**What is being asked**
Look below for the line that has "ATOM 264 O O"; output exactly from it through the line that has "ATOM 275 C CA", and leave the pictures out.
=== Begin Enclosure ===
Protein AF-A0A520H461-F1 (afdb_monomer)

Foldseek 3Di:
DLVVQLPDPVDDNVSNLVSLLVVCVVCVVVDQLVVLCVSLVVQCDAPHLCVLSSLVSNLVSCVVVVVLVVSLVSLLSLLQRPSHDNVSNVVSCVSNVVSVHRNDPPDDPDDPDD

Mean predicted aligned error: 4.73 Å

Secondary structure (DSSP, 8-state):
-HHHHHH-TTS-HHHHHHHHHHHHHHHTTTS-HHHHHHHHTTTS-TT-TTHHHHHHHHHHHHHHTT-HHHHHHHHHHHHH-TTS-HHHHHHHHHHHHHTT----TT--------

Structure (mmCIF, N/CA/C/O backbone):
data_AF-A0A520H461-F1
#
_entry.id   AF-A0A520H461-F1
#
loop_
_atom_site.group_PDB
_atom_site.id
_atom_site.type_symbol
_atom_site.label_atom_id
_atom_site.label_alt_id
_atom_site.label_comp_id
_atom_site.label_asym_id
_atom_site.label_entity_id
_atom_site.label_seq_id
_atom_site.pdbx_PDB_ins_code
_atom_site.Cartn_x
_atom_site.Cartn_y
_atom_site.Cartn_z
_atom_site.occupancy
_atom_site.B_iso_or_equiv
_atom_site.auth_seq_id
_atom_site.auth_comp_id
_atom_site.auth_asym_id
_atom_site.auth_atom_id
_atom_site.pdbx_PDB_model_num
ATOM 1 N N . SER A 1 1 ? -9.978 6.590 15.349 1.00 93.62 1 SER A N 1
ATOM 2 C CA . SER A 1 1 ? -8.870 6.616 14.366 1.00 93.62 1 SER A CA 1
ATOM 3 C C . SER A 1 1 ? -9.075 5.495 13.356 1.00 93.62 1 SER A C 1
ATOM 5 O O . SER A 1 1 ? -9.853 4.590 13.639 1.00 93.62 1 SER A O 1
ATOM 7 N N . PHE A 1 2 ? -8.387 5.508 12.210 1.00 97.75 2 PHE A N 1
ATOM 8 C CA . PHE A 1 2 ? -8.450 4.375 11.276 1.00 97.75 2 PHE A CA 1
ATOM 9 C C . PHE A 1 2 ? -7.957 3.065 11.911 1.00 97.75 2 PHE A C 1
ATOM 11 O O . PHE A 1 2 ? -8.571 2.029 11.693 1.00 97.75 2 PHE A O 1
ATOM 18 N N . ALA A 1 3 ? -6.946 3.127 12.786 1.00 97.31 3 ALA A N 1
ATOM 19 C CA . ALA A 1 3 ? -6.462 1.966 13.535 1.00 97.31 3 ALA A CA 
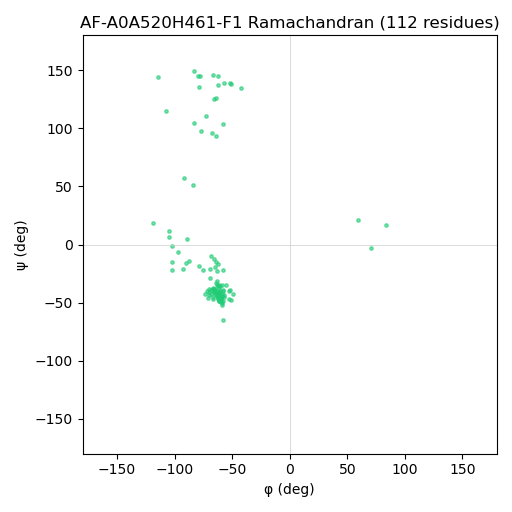1
ATOM 20 C C . ALA A 1 3 ? -7.554 1.286 14.377 1.00 97.31 3 ALA A C 1
ATOM 22 O O . ALA A 1 3 ? -7.670 0.064 14.359 1.00 97.31 3 ALA A O 1
ATOM 23 N N . ALA A 1 4 ? -8.392 2.070 15.066 1.00 98.12 4 ALA A N 1
ATOM 24 C CA . ALA A 1 4 ? -9.498 1.524 15.852 1.00 98.12 4 ALA A CA 1
ATOM 25 C C . ALA A 1 4 ? -10.513 0.781 14.966 1.00 98.12 4 ALA A C 1
ATOM 27 O O . ALA A 1 4 ? -10.919 -0.324 15.298 1.00 98.12 4 ALA A O 1
ATOM 28 N N . VAL A 1 5 ? -10.860 1.348 13.804 1.00 98.44 5 VAL A N 1
ATOM 29 C CA . VAL A 1 5 ? -11.800 0.731 12.850 1.00 98.44 5 VAL A CA 1
ATOM 30 C C . VAL A 1 5 ? -11.203 -0.525 12.205 1.00 98.44 5 VAL A C 1
ATOM 32 O O . VAL A 1 5 ? -11.901 -1.517 12.030 1.00 98.44 5 VAL A O 1
ATOM 35 N N . ALA A 1 6 ? -9.910 -0.515 11.871 1.00 98.06 6 ALA A N 1
ATOM 36 C CA . ALA A 1 6 ? -9.229 -1.671 11.287 1.00 98.06 6 ALA A CA 1
ATOM 37 C C . ALA A 1 6 ? -9.174 -2.873 12.252 1.00 98.06 6 ALA A C 1
ATOM 39 O O . ALA A 1 6 ? -9.248 -4.020 11.806 1.00 98.06 6 ALA A O 1
ATOM 40 N N . ALA A 1 7 ? -9.071 -2.612 13.560 1.00 97.88 7 ALA A N 1
ATOM 41 C CA . ALA A 1 7 ? -8.995 -3.630 14.608 1.00 97.88 7 ALA A CA 1
ATOM 42 C C . ALA A 1 7 ? -10.365 -4.102 15.137 1.00 97.88 7 ALA A C 1
ATOM 44 O O . ALA A 1 7 ? -10.430 -5.123 15.820 1.00 97.88 7 ALA A O 1
ATOM 45 N N . ASP A 1 8 ? -11.451 -3.386 14.838 1.00 98.12 8 ASP A N 1
ATOM 46 C CA . ASP A 1 8 ? -12.782 -3.685 15.370 1.00 98.12 8 ASP A CA 1
ATOM 47 C C . ASP A 1 8 ? -13.428 -4.874 14.648 1.00 98.12 8 ASP A C 1
ATOM 49 O O . ASP A 1 8 ? -14.026 -4.739 13.579 1.00 98.12 8 ASP A O 1
ATOM 53 N N . THR A 1 9 ? -13.336 -6.059 15.248 1.00 97.50 9 THR A N 1
ATOM 54 C CA . THR A 1 9 ? -13.870 -7.307 14.686 1.00 97.50 9 THR A CA 1
ATOM 55 C C . THR A 1 9 ? -15.397 -7.366 14.632 1.00 97.50 9 THR A C 1
ATOM 57 O O . THR A 1 9 ? -15.920 -8.261 13.966 1.00 97.50 9 THR A O 1
ATOM 60 N N . SER A 1 10 ? -16.111 -6.419 15.254 1.00 98.12 10 SER A N 1
ATOM 61 C CA . SER A 1 10 ? -17.570 -6.305 15.135 1.00 98.12 10 SER A CA 1
ATOM 62 C C . SER A 1 10 ? -18.012 -5.711 13.791 1.00 98.12 10 SER A C 1
ATOM 64 O O . SER A 1 10 ? -19.133 -5.952 13.342 1.00 98.12 10 SER A O 1
ATOM 66 N N . LEU A 1 11 ? -17.127 -4.979 13.103 1.00 98.25 11 LEU A N 1
ATOM 67 C CA . LEU A 1 11 ? -17.408 -4.386 11.797 1.00 98.25 11 LEU A CA 1
ATOM 68 C C . LEU A 1 11 ? -17.195 -5.389 10.667 1.00 98.25 11 LEU A C 1
ATOM 70 O O . LEU A 1 11 ? -16.300 -6.230 10.721 1.00 98.25 11 LEU A O 1
ATOM 74 N N . ALA A 1 12 ? -17.95
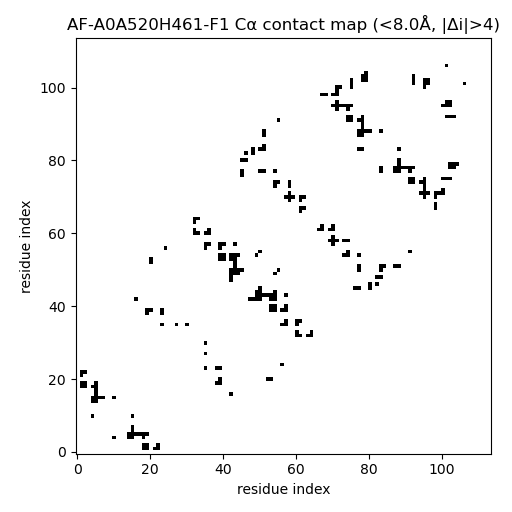1 -5.255 9.575 1.00 98.12 12 ALA A N 1
ATOM 75 C CA . ALA A 1 12 ? -17.737 -6.077 8.388 1.00 98.12 12 ALA A CA 1
ATOM 76 C C . ALA A 1 12 ? -16.345 -5.835 7.772 1.00 98.12 12 ALA A C 1
ATOM 78 O O . ALA A 1 12 ? -15.841 -4.709 7.741 1.00 98.12 12 ALA A O 1
ATOM 79 N N . LYS A 1 13 ? -15.743 -6.899 7.223 1.00 96.88 13 LYS A N 1
ATOM 80 C CA . LYS A 1 13 ? -14.375 -6.881 6.676 1.00 96.88 13 LYS A CA 1
ATOM 81 C C . LYS A 1 13 ? -14.100 -5.716 5.704 1.00 96.88 13 LYS A C 1
ATOM 83 O O . LYS A 1 13 ? -13.056 -5.093 5.873 1.00 96.88 13 LYS A O 1
ATOM 88 N N . PRO A 1 14 ? -14.998 -5.344 4.765 1.00 96.94 14 PRO A N 1
ATOM 89 C CA . PRO A 1 14 ? -14.726 -4.242 3.839 1.00 96.94 14 PRO A CA 1
ATOM 90 C C . PRO A 1 14 ? -14.451 -2.898 4.527 1.00 96.94 14 PRO A C 1
ATOM 92 O O . PRO A 1 14 ? -13.599 -2.141 4.068 1.00 96.94 14 PRO A O 1
ATOM 95 N N . PHE A 1 15 ? -15.117 -2.612 5.652 1.00 98.19 15 PHE A N 1
ATOM 96 C CA . PHE A 1 15 ? -14.876 -1.383 6.414 1.00 98.19 15 PHE A CA 1
ATOM 97 C C . PHE A 1 15 ? -13.514 -1.404 7.109 1.00 98.19 15 PHE A C 1
ATOM 99 O O . PHE A 1 15 ? -12.818 -0.388 7.135 1.00 98.19 15 PHE A O 1
ATOM 106 N N . ARG A 1 16 ? -13.104 -2.568 7.622 1.00 98.62 16 ARG A N 1
ATOM 107 C CA . ARG A 1 16 ? -11.795 -2.742 8.265 1.00 98.62 16 ARG A CA 1
ATOM 108 C C . ARG A 1 16 ? -10.654 -2.682 7.257 1.00 98.62 16 ARG A C 1
ATOM 110 O O . ARG A 1 16 ? -9.644 -2.043 7.526 1.00 98.62 16 ARG A O 1
ATOM 117 N N . ASP A 1 17 ? -10.835 -3.287 6.084 1.00 98.50 17 ASP A N 1
ATOM 118 C CA . ASP A 1 17 ? -9.863 -3.226 4.991 1.00 98.50 17 ASP A CA 1
ATOM 119 C C . ASP A 1 17 ? -9.675 -1.779 4.511 1.00 98.50 17 ASP A C 1
ATOM 121 O O . ASP A 1 17 ? -8.544 -1.304 4.403 1.00 98.50 17 ASP A O 1
ATOM 125 N N . LEU A 1 18 ? -10.777 -1.044 4.297 1.00 98.19 18 LEU A N 1
ATOM 126 C CA . LEU A 1 18 ? -10.728 0.380 3.954 1.00 98.19 18 LEU A CA 1
ATOM 127 C C . LEU A 1 18 ? -9.977 1.179 5.025 1.00 98.19 18 LEU A C 1
ATOM 129 O O . LEU A 1 18 ? -9.132 2.017 4.703 1.00 98.19 18 LEU A O 1
ATOM 133 N N . ALA A 1 19 ? -10.269 0.919 6.300 1.00 98.62 19 ALA A N 1
ATOM 134 C CA . ALA A 1 19 ? -9.587 1.572 7.405 1.00 98.62 19 ALA A CA 1
ATOM 135 C C . ALA A 1 19 ? -8.088 1.241 7.433 1.00 98.62 19 ALA A C 1
ATOM 137 O O . ALA A 1 19 ? -7.285 2.149 7.623 1.00 98.62 19 ALA A O 1
ATOM 138 N N . LEU A 1 20 ? -7.687 -0.004 7.164 1.00 98.75 20 LEU A N 1
ATOM 139 C CA . LEU A 1 20 ? -6.279 -0.402 7.099 1.00 98.75 20 LEU A CA 1
ATOM 140 C C . LEU A 1 20 ? -5.526 0.307 5.961 1.00 98.75 20 LEU A C 1
ATOM 142 O O . LEU A 1 20 ? -4.402 0.780 6.163 1.00 98.75 20 LEU A O 1
ATOM 146 N N . VAL A 1 21 ? -6.152 0.440 4.785 1.00 98.62 21 VAL A N 1
ATOM 147 C CA . VAL A 1 21 ? -5.603 1.207 3.651 1.00 98.62 21 VAL A CA 1
ATOM 148 C C . VAL A 1 21 ? -5.435 2.679 4.032 1.00 98.62 21 VAL A C 1
ATOM 150 O O . VAL A 1 21 ? -4.358 3.247 3.846 1.00 98.62 21 VAL A O 1
ATOM 153 N N . ARG A 1 22 ? -6.469 3.299 4.615 1.00 98.62 22 ARG A N 1
ATOM 154 C CA . ARG A 1 22 ? -6.437 4.711 5.030 1.00 98.62 22 ARG A CA 1
ATOM 155 C C . ARG A 1 22 ? -5.437 4.978 6.152 1.00 98.62 22 ARG A C 1
ATOM 157 O O . ARG A 1 22 ? -4.728 5.977 6.091 1.00 98.62 22 ARG A O 1
ATOM 164 N N . GLN A 1 23 ? -5.346 4.084 7.134 1.00 98.62 23 GLN A N 1
ATOM 165 C CA . GLN A 1 23 ? -4.346 4.155 8.195 1.00 98.62 23 GLN A CA 1
ATOM 166 C C . GLN A 1 23 ? -2.938 4.122 7.602 1.00 98.62 23 GLN A C 1
ATOM 168 O O . GLN A 1 23 ? -2.125 4.993 7.889 1.00 98.62 23 GLN A O 1
ATOM 173 N N . THR A 1 24 ? -2.658 3.127 6.759 1.00 98.69 24 THR A N 1
ATOM 174 C CA . THR A 1 24 ? -1.317 2.948 6.194 1.00 98.69 24 THR A CA 1
ATOM 175 C C . THR A 1 24 ? -0.934 4.119 5.296 1.00 98.69 24 THR A C 1
ATOM 177 O O . THR A 1 24 ? 0.199 4.574 5.367 1.00 98.69 24 THR A O 1
ATOM 180 N N . SER A 1 25 ? -1.879 4.659 4.520 1.00 98.44 25 SER A N 1
ATOM 181 C CA . SER A 1 25 ? -1.662 5.873 3.728 1.00 98.44 25 SER A CA 1
ATOM 182 C C . SER A 1 25 ? -1.348 7.093 4.601 1.00 98.44 25 SER A C 1
ATOM 184 O O . SER A 1 25 ? -0.444 7.847 4.261 1.00 98.44 25 SER A O 1
ATOM 186 N N . ALA A 1 26 ? -2.046 7.274 5.726 1.00 98.38 26 ALA A N 1
ATOM 187 C CA . ALA A 1 26 ? -1.802 8.390 6.642 1.00 98.38 26 ALA A CA 1
ATOM 188 C C . ALA A 1 26 ? -0.454 8.283 7.381 1.00 98.38 26 ALA A C 1
ATOM 190 O O . ALA A 1 26 ? 0.133 9.297 7.742 1.00 98.38 26 ALA A O 1
ATOM 191 N N . GLU A 1 27 ? 0.037 7.063 7.610 1.00 98.25 27 GLU A N 1
ATOM 192 C CA . GLU A 1 27 ? 1.289 6.790 8.329 1.00 98.25 27 GLU A CA 1
ATOM 193 C C . GLU A 1 27 ? 2.493 6.567 7.388 1.00 98.25 27 GLU A C 1
ATOM 195 O O . GLU A 1 27 ? 3.622 6.434 7.864 1.00 98.25 27 GLU A O 1
ATOM 200 N N . TYR A 1 28 ? 2.281 6.516 6.068 1.00 98.44 28 TYR A N 1
ATOM 201 C CA . TYR A 1 28 ? 3.201 5.912 5.093 1.00 98.44 28 TYR A CA 1
ATOM 202 C C . TYR A 1 28 ? 4.654 6.400 5.193 1.00 98.44 28 TYR A C 1
ATOM 204 O O . TYR A 1 28 ? 5.582 5.586 5.240 1.00 98.44 28 TYR A O 1
ATOM 212 N N . ASP A 1 29 ? 4.859 7.716 5.273 1.00 97.25 29 ASP A N 1
ATOM 213 C CA . ASP A 1 29 ? 6.195 8.326 5.297 1.00 97.25 29 ASP A CA 1
ATOM 214 C C . ASP A 1 29 ? 6.959 8.042 6.599 1.00 97.25 29 ASP A C 1
ATOM 216 O O . ASP A 1 29 ? 8.189 8.072 6.624 1.00 97.25 29 ASP A O 1
ATOM 220 N N . THR A 1 30 ? 6.241 7.696 7.670 1.00 98.00 30 THR A N 1
ATOM 221 C CA . THR A 1 30 ? 6.819 7.362 8.982 1.00 98.00 30 THR A CA 1
ATOM 222 C C . THR A 1 30 ? 7.074 5.868 9.164 1.00 98.00 30 THR A C 1
ATOM 224 O O . THR A 1 30 ? 7.887 5.469 10.000 1.00 98.00 30 THR A O 1
ATOM 227 N N . LEU A 1 31 ? 6.399 5.020 8.385 1.00 98.44 31 LEU A N 1
ATOM 228 C CA . LEU A 1 31 ? 6.528 3.575 8.502 1.00 98.44 31 LEU A CA 1
ATOM 229 C C . LEU A 1 31 ? 7.819 3.077 7.850 1.00 98.44 31 LEU A C 1
ATOM 231 O O . LEU A 1 31 ? 8.247 3.531 6.782 1.00 98.44 31 LEU A O 1
ATOM 235 N N . LYS A 1 32 ? 8.399 2.038 8.460 1.00 98.69 32 LYS A N 1
ATOM 236 C CA . LYS A 1 32 ? 9.385 1.202 7.772 1.00 98.69 32 LYS A CA 1
ATOM 237 C C . LYS A 1 32 ? 8.704 0.535 6.567 1.00 98.69 32 LYS A C 1
ATOM 239 O O . LYS A 1 32 ? 7.594 0.021 6.730 1.00 98.69 32 LYS A O 1
ATOM 244 N N . PRO A 1 33 ? 9.348 0.462 5.389 1.00 98.69 33 PRO A N 1
ATOM 245 C CA . PRO A 1 33 ? 8.737 -0.140 4.204 1.00 98.69 33 PRO A CA 1
ATOM 246 C C . PRO A 1 33 ? 8.240 -1.578 4.423 1.00 98.69 33 PRO A C 1
ATOM 248 O O . PRO A 1 33 ? 7.191 -1.948 3.907 1.00 98.69 33 PRO A O 1
ATOM 251 N N . GLN A 1 34 ? 8.941 -2.372 5.241 1.00 98.69 34 GLN A N 1
ATOM 252 C CA . GLN A 1 34 ? 8.531 -3.737 5.590 1.00 98.69 34 GLN A CA 1
ATOM 253 C C . GLN A 1 34 ? 7.139 -3.773 6.234 1.00 98.69 34 GLN A C 1
ATOM 255 O O . GLN A 1 34 ? 6.323 -4.618 5.878 1.00 98.69 34 GLN A O 1
ATOM 260 N N . VAL A 1 35 ? 6.834 -2.808 7.108 1.00 98.69 35 VAL A N 1
ATOM 261 C CA . VAL A 1 35 ? 5.537 -2.722 7.796 1.00 98.69 35 VAL A CA 1
ATOM 262 C C . VAL A 1 35 ? 4.411 -2.429 6.805 1.00 98.69 35 VAL A C 1
ATOM 264 O O . VAL A 1 35 ? 3.322 -2.982 6.932 1.00 98.69 35 VAL A O 1
ATOM 267 N N . VAL A 1 36 ? 4.664 -1.599 5.789 1.00 98.81 36 VAL A N 1
ATOM 268 C CA . VAL A 1 36 ? 3.689 -1.343 4.
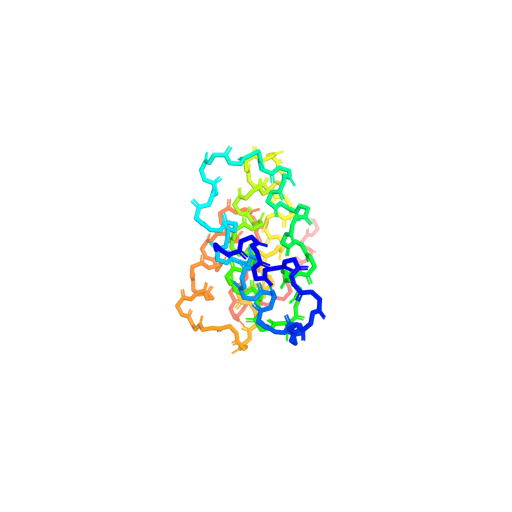716 1.00 98.81 36 VAL A CA 1
ATOM 269 C C . VAL A 1 36 ? 3.374 -2.637 3.966 1.00 98.81 36 VAL A C 1
ATOM 271 O O . VAL A 1 36 ? 2.202 -2.970 3.787 1.00 98.81 36 VAL A O 1
ATOM 274 N N . VAL A 1 37 ? 4.410 -3.380 3.558 1.00 98.69 37 VAL A N 1
ATOM 275 C CA . VAL A 1 37 ? 4.250 -4.654 2.842 1.00 98.69 37 VAL A CA 1
ATOM 276 C C . VAL A 1 37 ? 3.472 -5.653 3.695 1.00 98.69 37 VAL A C 1
ATOM 278 O O . VAL A 1 37 ? 2.502 -6.233 3.219 1.00 98.69 37 VAL A O 1
ATOM 281 N N . GLU A 1 38 ? 3.849 -5.838 4.959 1.00 98.44 38 GLU A N 1
ATOM 282 C CA . GLU A 1 38 ? 3.179 -6.772 5.870 1.00 98.44 38 GLU A CA 1
ATOM 283 C C . GLU A 1 38 ? 1.696 -6.442 6.061 1.00 98.44 38 GLU A C 1
ATOM 285 O O . GLU A 1 38 ? 0.856 -7.340 5.974 1.00 98.44 38 GLU A O 1
ATOM 290 N N . ARG A 1 39 ? 1.364 -5.160 6.260 1.00 97.94 39 ARG A N 1
ATOM 291 C CA . ARG A 1 39 ? -0.020 -4.705 6.453 1.00 97.94 39 ARG A CA 1
ATOM 292 C C . ARG A 1 39 ? -0.875 -4.887 5.204 1.00 97.94 39 ARG A C 1
ATOM 294 O O . ARG A 1 39 ? -2.008 -5.348 5.302 1.00 97.94 39 ARG A O 1
ATOM 301 N N . LEU A 1 40 ? -0.364 -4.484 4.042 1.00 98.75 40 LEU A N 1
ATOM 302 C CA . LEU A 1 40 ? -1.191 -4.294 2.847 1.00 98.75 40 LEU A CA 1
ATOM 303 C C . LEU A 1 40 ? -1.104 -5.424 1.824 1.00 98.75 40 LEU A C 1
ATOM 305 O O . LEU A 1 40 ? -1.988 -5.521 0.974 1.00 98.75 40 LEU A O 1
ATOM 309 N N . ARG A 1 41 ? -0.111 -6.317 1.906 1.00 97.50 41 ARG A N 1
ATOM 310 C CA . ARG A 1 41 ? 0.009 -7.461 0.987 1.00 97.50 41 ARG A CA 1
ATOM 311 C C . ARG A 1 41 ? -1.271 -8.308 0.871 1.00 97.50 41 ARG A C 1
ATOM 313 O O . ARG A 1 41 ? -1.585 -8.683 -0.253 1.00 97.50 41 ARG A O 1
ATOM 320 N N . PRO A 1 42 ? -2.053 -8.578 1.939 1.00 97.31 42 PRO A N 1
ATOM 321 C CA . PRO A 1 42 ? -3.314 -9.318 1.808 1.00 97.31 42 PRO A CA 1
ATOM 322 C C . PRO A 1 42 ? -4.396 -8.598 0.986 1.00 97.31 42 PRO A C 1
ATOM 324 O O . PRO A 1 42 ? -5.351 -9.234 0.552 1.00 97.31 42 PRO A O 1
=== End Enclosure ===
**Written response**
ATOM 264 O O . VAL A 1 35 ? 3.322 -2.982 6.932 1.00 98.69 35 VAL A O 1
ATOM 267 N N . VAL A 1 36 ? 4.664 -1.599 5.789 1.00 98.81 36 VAL A N 1
ATOM 268 C CA . VAL A 1 36 ? 3.689 -1.343 4.
716 1.00 98.81 36 VAL A CA 1
ATOM 269 C C . VAL A 1 36 ? 3.374 -2.637 3.966 1.00 98.81 36 VAL A C 1
ATOM 271 O O . VAL A 1 36 ? 2.202 -2.970 3.787 1.00 98.81 36 VAL A O 1
ATOM 274 N N . VAL A 1 37 ? 4.410 -3.380 3.558 1.00 98.69 37 VAL A N 1
ATOM 275 C CA . VAL A 1 37 ? 4.250 -4.654 2.842 1.00 98.69 37 VAL A CA 1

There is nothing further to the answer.